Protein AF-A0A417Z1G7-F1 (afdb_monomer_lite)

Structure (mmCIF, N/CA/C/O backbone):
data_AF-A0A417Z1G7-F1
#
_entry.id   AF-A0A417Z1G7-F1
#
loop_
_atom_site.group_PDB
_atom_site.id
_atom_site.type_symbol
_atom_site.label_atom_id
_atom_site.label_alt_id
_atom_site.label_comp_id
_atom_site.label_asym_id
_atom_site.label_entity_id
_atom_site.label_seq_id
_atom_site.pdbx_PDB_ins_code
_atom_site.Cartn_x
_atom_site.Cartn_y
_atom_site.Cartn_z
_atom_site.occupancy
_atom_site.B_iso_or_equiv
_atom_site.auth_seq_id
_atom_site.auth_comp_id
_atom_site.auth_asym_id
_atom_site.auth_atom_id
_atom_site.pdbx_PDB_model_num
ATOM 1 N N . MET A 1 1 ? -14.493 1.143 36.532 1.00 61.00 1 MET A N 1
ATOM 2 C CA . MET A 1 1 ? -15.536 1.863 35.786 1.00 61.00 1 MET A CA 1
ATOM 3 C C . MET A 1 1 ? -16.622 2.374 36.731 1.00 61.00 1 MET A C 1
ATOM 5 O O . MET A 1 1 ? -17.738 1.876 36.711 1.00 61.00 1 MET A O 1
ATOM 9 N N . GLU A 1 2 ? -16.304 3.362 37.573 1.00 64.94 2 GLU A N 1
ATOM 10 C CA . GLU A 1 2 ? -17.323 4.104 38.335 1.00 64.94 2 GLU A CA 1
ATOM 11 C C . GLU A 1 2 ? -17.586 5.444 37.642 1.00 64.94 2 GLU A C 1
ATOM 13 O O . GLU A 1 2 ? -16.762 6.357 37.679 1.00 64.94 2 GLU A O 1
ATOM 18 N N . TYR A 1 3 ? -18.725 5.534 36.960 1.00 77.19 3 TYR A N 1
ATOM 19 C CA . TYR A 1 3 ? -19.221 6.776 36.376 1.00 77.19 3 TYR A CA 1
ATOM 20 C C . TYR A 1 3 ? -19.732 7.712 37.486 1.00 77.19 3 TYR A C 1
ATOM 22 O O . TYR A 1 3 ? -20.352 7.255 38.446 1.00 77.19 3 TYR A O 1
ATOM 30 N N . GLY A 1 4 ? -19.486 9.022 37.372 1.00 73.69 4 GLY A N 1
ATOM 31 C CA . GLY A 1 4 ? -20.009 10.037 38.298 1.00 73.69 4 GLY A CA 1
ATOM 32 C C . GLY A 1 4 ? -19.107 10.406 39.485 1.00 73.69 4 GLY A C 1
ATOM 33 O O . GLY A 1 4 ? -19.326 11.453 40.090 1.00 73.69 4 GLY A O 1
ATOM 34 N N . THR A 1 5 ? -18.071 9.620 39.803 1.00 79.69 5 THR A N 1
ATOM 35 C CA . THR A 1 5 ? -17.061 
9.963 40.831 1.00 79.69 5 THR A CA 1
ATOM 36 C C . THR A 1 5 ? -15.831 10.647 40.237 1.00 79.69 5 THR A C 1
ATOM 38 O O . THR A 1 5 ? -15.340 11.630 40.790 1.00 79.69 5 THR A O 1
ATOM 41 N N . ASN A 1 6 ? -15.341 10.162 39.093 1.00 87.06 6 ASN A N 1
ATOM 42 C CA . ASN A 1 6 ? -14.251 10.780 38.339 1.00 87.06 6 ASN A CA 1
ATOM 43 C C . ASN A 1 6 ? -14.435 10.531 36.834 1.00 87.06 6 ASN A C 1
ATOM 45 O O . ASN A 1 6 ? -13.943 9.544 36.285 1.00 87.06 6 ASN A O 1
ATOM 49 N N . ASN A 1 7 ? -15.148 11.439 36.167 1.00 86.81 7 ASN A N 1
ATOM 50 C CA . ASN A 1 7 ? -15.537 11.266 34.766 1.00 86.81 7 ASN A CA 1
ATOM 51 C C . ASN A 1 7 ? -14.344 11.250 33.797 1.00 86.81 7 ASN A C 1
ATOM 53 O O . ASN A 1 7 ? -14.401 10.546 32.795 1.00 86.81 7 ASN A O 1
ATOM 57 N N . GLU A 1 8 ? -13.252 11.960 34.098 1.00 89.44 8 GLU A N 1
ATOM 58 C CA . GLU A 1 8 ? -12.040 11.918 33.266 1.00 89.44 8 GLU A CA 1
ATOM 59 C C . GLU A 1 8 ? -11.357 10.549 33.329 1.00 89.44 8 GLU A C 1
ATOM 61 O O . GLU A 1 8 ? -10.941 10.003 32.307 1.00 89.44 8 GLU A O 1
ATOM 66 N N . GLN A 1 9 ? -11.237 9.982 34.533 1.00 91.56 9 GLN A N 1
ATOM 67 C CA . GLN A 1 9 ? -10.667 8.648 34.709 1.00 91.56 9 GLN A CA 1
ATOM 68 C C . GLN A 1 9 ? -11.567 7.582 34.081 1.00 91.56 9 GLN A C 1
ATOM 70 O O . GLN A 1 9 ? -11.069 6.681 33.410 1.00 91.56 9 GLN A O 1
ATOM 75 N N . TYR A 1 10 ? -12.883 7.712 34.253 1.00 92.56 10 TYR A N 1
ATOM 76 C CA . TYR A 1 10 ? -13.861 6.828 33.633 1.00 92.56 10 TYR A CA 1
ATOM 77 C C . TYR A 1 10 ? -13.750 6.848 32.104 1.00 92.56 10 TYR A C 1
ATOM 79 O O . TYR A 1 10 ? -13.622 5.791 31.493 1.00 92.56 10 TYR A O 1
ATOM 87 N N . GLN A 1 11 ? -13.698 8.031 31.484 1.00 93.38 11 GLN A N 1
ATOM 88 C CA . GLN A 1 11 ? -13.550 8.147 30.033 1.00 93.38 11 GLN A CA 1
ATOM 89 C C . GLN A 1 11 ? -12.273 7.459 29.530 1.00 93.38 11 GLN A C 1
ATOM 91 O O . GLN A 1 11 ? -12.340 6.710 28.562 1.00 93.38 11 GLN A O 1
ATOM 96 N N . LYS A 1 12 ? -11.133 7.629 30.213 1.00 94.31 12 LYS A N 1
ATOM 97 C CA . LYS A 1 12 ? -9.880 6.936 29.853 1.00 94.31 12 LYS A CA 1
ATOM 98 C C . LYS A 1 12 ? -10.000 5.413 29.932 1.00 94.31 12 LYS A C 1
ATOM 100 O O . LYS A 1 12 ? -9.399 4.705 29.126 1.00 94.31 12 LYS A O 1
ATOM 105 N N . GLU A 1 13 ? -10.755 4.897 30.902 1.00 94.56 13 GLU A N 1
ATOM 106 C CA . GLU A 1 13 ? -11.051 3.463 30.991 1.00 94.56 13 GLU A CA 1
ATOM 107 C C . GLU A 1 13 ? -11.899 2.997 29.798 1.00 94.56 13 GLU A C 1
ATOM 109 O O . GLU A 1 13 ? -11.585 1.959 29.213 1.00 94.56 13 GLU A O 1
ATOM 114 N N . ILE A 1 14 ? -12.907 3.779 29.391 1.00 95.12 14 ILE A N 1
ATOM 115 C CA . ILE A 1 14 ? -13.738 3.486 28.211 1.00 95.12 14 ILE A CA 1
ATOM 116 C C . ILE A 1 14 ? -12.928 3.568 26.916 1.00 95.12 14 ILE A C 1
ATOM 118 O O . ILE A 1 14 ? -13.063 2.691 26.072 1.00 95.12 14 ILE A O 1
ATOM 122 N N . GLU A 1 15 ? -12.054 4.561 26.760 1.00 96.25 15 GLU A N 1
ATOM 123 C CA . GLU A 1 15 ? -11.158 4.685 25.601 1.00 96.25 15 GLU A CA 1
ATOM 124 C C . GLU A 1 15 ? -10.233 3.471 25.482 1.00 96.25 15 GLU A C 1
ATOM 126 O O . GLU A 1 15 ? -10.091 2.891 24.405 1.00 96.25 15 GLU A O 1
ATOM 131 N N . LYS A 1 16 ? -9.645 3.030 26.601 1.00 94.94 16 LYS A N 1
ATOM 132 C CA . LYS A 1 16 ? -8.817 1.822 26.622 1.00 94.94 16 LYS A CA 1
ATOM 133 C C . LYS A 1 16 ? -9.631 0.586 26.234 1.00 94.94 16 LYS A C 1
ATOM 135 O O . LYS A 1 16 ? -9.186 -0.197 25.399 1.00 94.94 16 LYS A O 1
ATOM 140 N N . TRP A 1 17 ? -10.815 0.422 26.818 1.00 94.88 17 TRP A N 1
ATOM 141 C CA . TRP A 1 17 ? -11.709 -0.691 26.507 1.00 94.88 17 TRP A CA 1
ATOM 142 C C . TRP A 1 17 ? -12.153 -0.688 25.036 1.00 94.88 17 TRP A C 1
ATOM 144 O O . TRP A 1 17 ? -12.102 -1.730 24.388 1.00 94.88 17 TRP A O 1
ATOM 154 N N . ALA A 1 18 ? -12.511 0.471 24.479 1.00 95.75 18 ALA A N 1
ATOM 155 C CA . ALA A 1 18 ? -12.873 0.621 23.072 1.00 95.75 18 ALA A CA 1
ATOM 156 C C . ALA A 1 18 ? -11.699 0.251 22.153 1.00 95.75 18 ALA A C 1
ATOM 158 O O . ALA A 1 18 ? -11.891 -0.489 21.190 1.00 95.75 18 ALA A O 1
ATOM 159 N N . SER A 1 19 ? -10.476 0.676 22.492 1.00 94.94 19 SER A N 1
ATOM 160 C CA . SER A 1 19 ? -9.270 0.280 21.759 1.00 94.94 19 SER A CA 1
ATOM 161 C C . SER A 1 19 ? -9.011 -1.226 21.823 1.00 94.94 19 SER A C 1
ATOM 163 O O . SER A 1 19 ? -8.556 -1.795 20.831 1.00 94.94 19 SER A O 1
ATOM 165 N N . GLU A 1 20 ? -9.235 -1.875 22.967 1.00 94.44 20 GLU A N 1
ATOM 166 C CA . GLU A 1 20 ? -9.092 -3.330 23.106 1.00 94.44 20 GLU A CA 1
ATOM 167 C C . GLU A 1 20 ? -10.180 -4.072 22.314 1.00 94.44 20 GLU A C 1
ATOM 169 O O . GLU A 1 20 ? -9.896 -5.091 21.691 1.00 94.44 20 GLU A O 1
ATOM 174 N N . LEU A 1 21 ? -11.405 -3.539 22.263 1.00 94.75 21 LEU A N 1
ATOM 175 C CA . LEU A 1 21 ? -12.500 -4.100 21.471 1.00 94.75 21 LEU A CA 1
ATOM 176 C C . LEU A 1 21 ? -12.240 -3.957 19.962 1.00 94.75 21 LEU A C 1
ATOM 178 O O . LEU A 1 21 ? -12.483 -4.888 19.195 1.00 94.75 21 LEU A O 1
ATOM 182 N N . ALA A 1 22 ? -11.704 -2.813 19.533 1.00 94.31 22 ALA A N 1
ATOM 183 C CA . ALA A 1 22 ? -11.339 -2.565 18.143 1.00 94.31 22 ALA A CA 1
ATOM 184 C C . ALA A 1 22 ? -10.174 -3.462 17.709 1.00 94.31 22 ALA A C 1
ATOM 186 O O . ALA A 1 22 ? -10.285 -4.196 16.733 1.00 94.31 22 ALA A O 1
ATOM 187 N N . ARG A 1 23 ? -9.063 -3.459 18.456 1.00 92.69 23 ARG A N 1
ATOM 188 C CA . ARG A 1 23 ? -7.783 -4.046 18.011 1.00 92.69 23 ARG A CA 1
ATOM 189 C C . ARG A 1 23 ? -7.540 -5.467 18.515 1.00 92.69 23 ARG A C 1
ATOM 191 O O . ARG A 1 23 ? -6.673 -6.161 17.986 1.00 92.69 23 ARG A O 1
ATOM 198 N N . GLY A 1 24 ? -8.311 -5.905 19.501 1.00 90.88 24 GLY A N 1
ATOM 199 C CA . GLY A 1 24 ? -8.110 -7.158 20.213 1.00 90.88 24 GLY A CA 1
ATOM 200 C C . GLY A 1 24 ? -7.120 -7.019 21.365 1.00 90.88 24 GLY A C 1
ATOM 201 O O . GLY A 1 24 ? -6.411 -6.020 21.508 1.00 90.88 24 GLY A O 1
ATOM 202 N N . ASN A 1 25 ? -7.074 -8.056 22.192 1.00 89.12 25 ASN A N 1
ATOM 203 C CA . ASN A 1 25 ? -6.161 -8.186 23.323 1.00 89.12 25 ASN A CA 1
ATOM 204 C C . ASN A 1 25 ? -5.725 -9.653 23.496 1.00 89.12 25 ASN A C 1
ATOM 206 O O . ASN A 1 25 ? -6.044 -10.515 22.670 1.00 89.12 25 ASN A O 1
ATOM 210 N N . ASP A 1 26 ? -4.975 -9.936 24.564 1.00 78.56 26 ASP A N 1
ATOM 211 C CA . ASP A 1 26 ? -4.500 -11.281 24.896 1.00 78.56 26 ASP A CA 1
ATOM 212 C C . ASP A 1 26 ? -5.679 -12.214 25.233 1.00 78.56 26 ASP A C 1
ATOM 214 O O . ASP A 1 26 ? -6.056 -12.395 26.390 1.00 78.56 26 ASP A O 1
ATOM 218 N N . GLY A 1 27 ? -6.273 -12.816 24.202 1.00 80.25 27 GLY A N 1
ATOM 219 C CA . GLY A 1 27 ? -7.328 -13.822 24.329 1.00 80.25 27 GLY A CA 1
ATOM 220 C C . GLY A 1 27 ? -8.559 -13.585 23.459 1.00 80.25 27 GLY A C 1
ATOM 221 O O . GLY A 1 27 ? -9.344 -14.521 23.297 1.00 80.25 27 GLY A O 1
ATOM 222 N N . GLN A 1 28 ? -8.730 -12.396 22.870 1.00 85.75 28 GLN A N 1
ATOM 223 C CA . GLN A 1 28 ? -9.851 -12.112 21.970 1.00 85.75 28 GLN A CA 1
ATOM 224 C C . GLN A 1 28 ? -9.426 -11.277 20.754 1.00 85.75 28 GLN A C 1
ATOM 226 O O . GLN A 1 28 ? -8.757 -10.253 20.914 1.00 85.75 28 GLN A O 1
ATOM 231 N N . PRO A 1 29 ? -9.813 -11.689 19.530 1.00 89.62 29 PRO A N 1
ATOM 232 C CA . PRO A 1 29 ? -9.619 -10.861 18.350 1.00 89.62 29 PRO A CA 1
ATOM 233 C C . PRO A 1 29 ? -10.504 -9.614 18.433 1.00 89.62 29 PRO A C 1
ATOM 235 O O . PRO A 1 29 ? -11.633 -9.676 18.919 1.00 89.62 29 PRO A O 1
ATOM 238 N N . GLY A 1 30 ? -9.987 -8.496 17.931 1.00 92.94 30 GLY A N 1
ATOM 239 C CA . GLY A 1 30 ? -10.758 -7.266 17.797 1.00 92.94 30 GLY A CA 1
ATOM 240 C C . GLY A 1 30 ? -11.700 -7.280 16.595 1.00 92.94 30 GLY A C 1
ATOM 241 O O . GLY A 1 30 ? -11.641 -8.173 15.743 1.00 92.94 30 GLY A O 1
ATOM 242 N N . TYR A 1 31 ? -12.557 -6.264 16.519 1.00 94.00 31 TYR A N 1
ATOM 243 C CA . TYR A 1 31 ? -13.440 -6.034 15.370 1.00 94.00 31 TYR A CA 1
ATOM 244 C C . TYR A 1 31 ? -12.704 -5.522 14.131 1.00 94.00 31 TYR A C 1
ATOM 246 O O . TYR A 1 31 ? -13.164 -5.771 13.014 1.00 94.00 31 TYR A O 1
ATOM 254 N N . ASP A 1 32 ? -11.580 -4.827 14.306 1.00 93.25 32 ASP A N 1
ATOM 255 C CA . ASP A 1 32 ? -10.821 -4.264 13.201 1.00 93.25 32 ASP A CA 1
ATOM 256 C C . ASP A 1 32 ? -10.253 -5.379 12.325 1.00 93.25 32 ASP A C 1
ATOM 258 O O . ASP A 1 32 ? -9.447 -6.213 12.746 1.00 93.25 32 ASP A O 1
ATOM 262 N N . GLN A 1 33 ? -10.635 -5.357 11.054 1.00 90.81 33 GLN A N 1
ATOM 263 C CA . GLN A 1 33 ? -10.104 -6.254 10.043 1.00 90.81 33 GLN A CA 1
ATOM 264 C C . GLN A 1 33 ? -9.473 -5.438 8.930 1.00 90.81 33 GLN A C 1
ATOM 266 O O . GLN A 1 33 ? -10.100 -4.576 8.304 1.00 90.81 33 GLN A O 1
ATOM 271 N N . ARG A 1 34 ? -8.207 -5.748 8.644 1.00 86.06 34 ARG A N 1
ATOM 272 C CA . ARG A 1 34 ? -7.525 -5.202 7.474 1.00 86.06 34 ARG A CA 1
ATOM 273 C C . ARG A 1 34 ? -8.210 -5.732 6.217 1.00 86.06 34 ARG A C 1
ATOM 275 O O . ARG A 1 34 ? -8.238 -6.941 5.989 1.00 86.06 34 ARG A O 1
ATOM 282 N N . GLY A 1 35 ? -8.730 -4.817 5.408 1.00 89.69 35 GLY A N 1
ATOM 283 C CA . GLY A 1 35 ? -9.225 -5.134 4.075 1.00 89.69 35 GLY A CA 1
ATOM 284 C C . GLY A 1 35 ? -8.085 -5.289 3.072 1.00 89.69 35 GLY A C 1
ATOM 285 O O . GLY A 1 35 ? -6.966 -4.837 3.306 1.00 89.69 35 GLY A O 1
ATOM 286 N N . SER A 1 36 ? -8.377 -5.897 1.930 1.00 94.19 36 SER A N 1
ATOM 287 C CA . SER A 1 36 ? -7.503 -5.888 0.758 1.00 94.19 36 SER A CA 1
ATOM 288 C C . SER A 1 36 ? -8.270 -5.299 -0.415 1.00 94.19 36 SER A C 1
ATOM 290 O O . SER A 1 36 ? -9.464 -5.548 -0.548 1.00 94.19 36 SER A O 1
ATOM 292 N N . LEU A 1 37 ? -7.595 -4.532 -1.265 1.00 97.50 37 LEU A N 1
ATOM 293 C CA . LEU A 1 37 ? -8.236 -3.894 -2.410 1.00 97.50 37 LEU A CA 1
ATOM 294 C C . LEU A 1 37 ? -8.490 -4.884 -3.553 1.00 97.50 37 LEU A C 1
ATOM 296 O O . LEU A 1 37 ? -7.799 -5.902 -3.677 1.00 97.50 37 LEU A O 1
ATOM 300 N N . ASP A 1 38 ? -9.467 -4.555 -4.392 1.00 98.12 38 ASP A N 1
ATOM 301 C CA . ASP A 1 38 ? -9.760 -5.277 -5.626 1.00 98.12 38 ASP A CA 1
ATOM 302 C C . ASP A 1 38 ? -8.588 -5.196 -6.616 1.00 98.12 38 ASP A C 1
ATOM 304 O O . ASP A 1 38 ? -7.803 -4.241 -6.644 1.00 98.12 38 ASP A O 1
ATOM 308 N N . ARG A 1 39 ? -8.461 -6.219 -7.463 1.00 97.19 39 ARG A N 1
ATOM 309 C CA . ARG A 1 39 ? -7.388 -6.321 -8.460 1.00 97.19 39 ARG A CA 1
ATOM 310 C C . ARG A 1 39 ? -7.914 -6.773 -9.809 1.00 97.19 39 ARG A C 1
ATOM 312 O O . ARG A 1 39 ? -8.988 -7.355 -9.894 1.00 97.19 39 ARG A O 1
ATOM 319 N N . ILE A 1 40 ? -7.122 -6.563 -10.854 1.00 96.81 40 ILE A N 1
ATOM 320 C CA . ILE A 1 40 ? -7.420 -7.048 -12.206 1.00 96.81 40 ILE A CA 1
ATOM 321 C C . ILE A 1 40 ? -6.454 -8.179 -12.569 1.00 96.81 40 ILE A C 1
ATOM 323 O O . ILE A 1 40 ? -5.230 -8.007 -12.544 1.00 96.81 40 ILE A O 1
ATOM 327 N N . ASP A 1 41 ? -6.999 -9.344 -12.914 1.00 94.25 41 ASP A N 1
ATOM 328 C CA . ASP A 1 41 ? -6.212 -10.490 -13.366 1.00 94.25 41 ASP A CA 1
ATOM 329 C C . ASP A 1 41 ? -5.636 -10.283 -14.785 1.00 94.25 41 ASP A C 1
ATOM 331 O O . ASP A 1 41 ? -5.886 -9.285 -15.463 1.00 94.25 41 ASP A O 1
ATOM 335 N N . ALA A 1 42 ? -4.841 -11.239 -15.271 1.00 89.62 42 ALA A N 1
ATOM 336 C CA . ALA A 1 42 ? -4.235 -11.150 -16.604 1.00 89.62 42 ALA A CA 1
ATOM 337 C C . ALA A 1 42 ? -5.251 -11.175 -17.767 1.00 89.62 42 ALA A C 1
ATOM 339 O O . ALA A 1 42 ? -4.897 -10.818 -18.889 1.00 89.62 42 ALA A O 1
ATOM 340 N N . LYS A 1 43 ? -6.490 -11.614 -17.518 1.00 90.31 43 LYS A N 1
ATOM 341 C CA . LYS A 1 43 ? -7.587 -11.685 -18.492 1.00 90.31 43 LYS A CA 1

### Exercise prompt
Please output exactly the lines between the one holding "ATOM 142 C C" and the one holding "ATOM 165 N N" in the records above, inclusive, and nothing more.

### Answer for the task
ATOM 142 C C . TRP A 1 17 ? -12.153 -0.688 25.036 1.00 94.88 17 TRP A C 1
ATOM 144 O O . TRP A 1 17 ? -12.102 -1.730 24.388 1.00 94.88 17 TRP A O 1
ATOM 154 N N . ALA A 1 18 ? -12.511 0.471 24.479 1.00 95.75 18 ALA A N 1
ATOM 155 C CA . ALA A 1 18 ? -12.873 0.621 23.072 1.00 95.75 18 ALA A CA 1
ATOM 156 C C . ALA A 1 18 ? -11.699 0.251 22.153 1.00 95.75 18 ALA A C 1
ATOM 158 O O . ALA A 1 18 ? -11.891 -0.489 21.190 1.00 95.75 18 ALA A O 1
ATOM 159 N N . SER A 1 19 ? -10.476 0.676 22.492 1.00 94.94 19 SER A N 1
ATOM 160 C CA . SER A 1 19 ? -9.270 0.280 21.759 1.00 94.94 19 SER A CA 1
ATOM 161 C C . SER A 1 19 ? -9.011 -1.226 21.823 1.00 94.94 19 SER A C 1
ATOM 163 O O . SER A 1 19 ? -8.556 -1.795 20.831 1.00 94.94 19 SER A O 1
ATOM 165 N N . GLU A 1 20 ? -9.235 -1.875 22.967 1.00 94.44 20 GLU A N 1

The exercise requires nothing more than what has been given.